SAO PAULO - Prison guards foiled a new attempt to smuggle a cell phone into a Brazilian prison by carrier pigeon - this one wearing a tiny backpack - and said Friday that the practice is becoming almost commonplace.
An exhausted pigeon wearing a small makeshift backpack was intercepted just outside walls at the Danilo Pinheiro prison near the city of Sorocaba, said a spokesman for the Sao Paulo State Prison Affairs department. The representative spoke on condition of anonymity because he was not authorized to comment on the matter with the press.
Inside the cloth sack was a cell phone and a piece of paper with the name of the inmate who was waiting for the phone, the spokesman said. He declined to reveal the name of the inmate.
"The use of carrier pigeons to smuggle cell phones into prisons is becoming almost commonplace," he said. "Guards now keep a sharp eye on pigeons as well as on inmates."
In March, guards at the same prison spotted a pigeon resting on a wire with a small cloth bag tied to one leg.
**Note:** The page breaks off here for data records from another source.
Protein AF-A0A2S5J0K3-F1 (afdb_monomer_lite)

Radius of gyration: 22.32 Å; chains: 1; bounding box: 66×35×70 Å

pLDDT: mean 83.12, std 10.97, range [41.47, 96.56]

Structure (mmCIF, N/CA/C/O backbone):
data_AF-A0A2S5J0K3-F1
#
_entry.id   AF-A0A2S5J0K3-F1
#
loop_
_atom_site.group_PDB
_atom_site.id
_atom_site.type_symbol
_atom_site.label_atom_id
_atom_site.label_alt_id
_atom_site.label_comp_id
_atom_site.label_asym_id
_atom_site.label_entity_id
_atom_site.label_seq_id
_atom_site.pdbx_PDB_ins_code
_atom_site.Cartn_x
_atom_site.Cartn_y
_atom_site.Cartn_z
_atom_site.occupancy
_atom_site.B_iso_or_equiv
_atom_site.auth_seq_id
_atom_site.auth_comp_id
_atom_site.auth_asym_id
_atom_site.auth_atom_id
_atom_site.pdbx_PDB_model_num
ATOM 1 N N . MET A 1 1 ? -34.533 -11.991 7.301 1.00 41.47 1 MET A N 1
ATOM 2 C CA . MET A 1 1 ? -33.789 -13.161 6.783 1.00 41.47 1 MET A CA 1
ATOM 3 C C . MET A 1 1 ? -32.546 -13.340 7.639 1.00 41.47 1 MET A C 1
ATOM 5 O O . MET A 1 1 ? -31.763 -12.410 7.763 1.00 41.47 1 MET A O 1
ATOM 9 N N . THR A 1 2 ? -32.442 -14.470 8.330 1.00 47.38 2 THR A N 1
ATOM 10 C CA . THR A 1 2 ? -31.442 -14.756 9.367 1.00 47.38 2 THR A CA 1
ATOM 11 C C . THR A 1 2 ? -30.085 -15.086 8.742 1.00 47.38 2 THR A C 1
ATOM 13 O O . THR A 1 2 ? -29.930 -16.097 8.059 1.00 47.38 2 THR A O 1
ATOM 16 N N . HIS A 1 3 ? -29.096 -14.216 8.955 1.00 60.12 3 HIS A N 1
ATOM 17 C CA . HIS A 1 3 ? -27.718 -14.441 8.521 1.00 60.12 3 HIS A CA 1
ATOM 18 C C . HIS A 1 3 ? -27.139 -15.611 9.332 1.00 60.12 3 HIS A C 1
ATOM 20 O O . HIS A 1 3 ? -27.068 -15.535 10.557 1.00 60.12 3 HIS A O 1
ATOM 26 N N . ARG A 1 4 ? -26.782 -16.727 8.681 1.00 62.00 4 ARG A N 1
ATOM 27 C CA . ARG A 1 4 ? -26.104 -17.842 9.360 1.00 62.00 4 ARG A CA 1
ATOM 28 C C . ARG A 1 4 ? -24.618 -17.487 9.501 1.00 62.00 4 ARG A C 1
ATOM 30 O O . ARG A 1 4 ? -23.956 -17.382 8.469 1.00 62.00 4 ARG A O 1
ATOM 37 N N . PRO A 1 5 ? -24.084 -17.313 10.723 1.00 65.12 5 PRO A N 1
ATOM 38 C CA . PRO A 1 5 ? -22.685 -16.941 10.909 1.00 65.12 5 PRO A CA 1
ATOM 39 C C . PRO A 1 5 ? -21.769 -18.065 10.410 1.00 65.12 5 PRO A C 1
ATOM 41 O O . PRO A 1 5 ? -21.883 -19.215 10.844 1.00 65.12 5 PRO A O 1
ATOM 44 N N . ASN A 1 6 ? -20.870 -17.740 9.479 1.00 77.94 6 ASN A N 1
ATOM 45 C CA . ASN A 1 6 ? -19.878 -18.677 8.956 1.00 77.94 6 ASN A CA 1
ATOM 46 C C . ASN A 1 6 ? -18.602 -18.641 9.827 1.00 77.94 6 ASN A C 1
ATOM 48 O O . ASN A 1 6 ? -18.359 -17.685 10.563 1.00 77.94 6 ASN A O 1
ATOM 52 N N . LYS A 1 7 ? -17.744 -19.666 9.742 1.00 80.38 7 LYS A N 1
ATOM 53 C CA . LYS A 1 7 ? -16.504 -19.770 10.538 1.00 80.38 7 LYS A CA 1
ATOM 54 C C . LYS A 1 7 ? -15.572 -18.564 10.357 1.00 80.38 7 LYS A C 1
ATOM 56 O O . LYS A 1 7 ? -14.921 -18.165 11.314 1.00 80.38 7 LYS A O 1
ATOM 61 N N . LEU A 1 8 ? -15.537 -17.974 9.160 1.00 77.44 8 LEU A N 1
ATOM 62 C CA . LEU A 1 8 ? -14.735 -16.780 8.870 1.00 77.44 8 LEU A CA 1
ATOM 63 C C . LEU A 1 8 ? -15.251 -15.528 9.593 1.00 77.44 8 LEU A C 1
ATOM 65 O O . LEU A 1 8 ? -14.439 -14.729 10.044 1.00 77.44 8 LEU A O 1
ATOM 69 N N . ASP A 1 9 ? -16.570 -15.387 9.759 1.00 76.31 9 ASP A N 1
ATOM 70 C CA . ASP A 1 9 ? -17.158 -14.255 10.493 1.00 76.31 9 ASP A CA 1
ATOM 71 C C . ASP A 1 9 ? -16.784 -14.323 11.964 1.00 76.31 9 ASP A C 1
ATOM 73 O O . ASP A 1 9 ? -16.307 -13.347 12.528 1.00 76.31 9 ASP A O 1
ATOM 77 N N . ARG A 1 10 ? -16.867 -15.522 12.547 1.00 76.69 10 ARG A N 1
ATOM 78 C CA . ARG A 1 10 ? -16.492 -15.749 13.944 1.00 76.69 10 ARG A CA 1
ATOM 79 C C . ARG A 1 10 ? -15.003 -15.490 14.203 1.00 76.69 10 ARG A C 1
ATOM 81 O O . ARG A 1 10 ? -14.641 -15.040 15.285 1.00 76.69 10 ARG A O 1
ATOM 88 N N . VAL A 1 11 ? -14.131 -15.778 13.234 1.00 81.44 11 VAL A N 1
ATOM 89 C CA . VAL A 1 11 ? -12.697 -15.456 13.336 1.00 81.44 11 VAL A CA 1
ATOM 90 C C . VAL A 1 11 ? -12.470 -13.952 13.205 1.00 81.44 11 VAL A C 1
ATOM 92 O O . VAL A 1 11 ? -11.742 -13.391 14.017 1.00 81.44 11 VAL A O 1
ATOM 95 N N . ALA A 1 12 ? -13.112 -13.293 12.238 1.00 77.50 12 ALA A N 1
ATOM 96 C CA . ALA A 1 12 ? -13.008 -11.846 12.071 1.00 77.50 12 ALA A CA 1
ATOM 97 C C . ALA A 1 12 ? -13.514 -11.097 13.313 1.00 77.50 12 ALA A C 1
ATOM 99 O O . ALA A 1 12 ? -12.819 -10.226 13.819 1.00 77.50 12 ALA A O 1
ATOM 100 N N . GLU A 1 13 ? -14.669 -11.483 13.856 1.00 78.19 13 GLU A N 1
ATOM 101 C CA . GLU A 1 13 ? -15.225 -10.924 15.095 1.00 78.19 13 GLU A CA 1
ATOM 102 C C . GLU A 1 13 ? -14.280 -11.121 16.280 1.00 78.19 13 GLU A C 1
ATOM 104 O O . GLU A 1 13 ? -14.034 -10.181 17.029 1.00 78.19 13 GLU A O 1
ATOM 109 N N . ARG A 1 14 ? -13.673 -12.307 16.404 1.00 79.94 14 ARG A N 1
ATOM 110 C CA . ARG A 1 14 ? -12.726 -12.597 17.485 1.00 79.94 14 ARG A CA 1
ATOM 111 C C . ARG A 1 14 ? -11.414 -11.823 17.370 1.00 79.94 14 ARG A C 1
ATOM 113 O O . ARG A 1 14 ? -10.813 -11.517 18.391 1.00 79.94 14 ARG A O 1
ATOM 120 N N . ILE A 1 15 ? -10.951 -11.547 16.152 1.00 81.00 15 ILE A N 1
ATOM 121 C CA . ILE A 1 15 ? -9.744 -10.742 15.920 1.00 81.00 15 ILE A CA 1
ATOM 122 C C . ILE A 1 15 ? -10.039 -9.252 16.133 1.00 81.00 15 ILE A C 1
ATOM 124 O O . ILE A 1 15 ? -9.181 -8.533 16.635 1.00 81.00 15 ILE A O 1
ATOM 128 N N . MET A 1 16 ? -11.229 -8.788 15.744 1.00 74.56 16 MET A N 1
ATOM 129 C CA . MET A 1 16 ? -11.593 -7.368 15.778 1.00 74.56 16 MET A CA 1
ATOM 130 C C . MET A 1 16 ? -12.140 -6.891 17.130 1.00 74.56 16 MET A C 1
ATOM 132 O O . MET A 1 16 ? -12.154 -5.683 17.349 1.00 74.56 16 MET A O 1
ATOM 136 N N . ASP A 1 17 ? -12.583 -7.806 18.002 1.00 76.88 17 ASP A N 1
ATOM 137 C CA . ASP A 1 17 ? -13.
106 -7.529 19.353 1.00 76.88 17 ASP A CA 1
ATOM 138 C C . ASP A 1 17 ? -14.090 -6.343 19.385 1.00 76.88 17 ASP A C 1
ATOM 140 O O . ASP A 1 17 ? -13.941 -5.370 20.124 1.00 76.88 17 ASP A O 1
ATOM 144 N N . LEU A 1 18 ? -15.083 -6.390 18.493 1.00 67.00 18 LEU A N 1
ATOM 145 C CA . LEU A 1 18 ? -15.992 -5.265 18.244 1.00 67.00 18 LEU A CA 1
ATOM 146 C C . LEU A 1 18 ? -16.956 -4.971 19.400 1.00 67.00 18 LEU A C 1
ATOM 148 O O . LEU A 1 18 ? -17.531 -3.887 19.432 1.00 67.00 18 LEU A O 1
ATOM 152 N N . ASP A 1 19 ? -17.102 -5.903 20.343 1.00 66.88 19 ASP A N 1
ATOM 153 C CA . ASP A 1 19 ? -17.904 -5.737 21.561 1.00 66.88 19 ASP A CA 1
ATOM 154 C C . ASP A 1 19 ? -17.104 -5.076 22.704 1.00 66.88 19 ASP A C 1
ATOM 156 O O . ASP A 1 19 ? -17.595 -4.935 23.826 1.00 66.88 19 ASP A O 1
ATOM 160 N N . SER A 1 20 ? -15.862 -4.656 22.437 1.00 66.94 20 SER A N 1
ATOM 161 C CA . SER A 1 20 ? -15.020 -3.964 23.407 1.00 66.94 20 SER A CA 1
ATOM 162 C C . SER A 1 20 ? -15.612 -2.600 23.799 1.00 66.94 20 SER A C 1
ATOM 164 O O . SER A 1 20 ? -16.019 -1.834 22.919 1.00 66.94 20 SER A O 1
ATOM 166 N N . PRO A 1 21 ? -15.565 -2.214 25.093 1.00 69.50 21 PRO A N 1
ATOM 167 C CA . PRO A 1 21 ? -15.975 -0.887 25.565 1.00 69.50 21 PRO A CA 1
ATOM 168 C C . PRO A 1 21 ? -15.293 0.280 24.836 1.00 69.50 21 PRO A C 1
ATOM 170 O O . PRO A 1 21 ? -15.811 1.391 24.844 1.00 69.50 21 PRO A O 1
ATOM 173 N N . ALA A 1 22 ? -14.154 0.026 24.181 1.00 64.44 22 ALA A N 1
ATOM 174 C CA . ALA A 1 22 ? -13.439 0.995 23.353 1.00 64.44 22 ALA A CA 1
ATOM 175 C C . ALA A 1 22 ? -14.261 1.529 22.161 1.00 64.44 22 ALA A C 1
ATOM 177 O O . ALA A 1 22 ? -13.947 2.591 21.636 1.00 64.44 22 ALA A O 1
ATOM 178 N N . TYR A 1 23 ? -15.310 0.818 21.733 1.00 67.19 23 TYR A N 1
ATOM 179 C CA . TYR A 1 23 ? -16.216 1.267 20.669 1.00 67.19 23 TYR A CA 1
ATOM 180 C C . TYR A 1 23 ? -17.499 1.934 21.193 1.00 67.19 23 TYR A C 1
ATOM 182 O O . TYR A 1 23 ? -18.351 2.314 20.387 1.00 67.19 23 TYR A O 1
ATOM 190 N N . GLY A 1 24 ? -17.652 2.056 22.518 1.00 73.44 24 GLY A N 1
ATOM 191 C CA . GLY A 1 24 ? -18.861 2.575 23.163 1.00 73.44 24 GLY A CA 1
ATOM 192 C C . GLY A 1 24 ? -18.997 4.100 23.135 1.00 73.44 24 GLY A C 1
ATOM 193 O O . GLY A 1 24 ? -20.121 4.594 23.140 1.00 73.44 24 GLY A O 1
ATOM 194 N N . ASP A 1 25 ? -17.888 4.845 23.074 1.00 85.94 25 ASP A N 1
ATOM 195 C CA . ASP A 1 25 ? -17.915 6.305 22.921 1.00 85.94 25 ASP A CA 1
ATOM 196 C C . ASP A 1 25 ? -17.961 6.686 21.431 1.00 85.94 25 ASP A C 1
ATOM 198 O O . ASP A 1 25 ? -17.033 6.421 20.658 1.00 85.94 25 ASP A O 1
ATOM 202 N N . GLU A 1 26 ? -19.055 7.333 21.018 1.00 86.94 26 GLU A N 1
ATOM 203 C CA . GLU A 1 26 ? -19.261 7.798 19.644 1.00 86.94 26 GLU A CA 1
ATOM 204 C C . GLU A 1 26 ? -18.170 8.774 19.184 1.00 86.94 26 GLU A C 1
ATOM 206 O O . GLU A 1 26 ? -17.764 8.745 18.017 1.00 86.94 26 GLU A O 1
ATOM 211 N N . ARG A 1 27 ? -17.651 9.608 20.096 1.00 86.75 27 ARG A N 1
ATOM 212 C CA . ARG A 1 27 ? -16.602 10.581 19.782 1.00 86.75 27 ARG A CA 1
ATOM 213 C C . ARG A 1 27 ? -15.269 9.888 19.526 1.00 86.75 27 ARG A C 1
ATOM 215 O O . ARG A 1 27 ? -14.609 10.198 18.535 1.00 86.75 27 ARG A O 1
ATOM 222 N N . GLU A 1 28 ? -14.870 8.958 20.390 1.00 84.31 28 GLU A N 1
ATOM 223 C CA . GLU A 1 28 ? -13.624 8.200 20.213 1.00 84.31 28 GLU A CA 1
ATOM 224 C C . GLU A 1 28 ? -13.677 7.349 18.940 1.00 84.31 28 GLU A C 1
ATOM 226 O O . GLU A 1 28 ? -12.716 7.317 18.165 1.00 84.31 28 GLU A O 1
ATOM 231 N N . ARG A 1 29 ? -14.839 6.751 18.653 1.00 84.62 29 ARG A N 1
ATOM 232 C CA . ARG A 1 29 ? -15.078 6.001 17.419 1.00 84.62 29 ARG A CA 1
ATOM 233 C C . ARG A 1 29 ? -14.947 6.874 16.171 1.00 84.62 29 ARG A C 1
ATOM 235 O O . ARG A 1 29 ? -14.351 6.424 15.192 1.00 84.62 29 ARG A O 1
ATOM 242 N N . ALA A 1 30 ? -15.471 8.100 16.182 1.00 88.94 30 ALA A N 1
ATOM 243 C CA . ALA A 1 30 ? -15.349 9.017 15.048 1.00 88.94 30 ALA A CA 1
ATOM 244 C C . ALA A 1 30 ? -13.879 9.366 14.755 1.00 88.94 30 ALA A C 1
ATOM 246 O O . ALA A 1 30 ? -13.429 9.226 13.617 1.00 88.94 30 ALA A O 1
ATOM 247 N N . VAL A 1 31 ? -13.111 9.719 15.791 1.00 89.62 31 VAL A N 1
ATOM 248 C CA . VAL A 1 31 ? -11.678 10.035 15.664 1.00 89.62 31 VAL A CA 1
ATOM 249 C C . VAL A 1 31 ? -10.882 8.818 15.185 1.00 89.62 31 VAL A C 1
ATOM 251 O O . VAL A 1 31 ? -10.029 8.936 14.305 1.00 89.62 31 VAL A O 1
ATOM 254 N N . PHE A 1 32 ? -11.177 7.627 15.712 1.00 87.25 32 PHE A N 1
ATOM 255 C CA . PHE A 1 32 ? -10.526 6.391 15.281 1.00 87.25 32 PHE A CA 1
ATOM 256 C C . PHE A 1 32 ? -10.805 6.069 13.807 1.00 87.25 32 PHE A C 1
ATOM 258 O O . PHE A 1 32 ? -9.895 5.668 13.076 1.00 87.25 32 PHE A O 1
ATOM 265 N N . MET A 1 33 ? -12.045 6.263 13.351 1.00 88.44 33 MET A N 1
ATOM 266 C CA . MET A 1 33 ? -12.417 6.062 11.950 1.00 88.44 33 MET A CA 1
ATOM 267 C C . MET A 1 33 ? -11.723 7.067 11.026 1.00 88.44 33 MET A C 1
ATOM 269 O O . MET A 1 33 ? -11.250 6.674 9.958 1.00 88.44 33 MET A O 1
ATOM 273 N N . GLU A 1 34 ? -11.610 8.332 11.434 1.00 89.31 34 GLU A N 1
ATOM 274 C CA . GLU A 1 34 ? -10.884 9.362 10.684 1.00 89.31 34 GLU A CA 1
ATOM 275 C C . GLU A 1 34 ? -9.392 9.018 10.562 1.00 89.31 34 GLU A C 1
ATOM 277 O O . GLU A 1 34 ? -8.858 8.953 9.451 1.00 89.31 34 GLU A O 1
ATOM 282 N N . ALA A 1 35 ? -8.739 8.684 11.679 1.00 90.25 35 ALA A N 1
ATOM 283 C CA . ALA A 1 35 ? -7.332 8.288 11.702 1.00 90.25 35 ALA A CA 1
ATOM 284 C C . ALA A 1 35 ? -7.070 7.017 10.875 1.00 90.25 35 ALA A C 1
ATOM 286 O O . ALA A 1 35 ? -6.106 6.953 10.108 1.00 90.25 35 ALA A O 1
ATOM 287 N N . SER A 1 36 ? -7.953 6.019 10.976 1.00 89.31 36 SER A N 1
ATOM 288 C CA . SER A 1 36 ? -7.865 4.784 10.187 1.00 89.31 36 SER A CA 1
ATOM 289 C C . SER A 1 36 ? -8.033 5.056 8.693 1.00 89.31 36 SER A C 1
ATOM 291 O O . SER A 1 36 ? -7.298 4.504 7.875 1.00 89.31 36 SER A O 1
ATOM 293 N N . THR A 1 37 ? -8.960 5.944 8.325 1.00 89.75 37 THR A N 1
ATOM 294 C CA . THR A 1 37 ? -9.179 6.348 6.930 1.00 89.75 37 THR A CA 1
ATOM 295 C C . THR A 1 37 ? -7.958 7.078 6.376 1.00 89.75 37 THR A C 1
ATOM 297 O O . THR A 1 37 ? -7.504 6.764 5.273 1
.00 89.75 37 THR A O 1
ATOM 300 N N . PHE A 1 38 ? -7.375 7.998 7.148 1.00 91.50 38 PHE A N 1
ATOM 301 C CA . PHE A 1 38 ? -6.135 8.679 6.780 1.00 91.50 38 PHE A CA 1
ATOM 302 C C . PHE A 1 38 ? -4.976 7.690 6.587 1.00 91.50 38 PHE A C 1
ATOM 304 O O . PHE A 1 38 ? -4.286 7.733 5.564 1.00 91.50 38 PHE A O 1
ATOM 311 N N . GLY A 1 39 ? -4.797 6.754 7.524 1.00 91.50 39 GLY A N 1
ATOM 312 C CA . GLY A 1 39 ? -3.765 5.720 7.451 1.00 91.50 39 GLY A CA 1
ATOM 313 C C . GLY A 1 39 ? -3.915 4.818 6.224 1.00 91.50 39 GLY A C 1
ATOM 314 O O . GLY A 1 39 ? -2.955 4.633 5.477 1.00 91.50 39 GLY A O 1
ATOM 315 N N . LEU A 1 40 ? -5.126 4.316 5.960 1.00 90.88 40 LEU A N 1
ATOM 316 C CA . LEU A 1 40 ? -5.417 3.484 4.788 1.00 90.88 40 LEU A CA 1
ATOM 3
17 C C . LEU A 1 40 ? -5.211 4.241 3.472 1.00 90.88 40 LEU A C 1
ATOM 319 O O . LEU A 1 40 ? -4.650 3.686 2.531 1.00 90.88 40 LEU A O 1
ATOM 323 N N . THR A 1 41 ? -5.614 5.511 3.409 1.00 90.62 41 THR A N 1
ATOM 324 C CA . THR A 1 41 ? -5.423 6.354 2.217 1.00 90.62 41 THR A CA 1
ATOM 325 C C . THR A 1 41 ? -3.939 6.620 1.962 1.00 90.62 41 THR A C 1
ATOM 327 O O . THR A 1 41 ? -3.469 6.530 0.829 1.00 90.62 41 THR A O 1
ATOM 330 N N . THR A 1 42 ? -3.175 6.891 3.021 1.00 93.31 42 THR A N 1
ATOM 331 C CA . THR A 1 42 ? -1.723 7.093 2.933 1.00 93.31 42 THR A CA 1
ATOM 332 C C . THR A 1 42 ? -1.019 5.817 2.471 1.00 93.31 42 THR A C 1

They lured the bird down with food and discovered components of a small cell phone in the bag.
In May, police foiled a plot to smuggle cell phones into a maximum-security lockup using a remote-control model helicopter at another Brazilan prison.
Imprisoned Brazilian gangsters use cell phones to coordinate criminal activity outside and inside an overcrowded prison system where torture, killings and gang violence are routine.
In 2006, Sao Paulo's notorious First Capital Command gang - whose leaders are based in prison - used cell phones to launch a wave of assaults on police, banks and buses that left more than 200 people dead.

Story From: AP Wire Service


----------



## Harley387 (May 1, 2002)

Time for a new weapon in the arsenal.


----------



## justanotherparatrooper (Aug 27, 2006)

It was a stool pigeon


----------



## Ilyas (Jan 22, 2007)

amazing...Criminals r always one step ahead


----------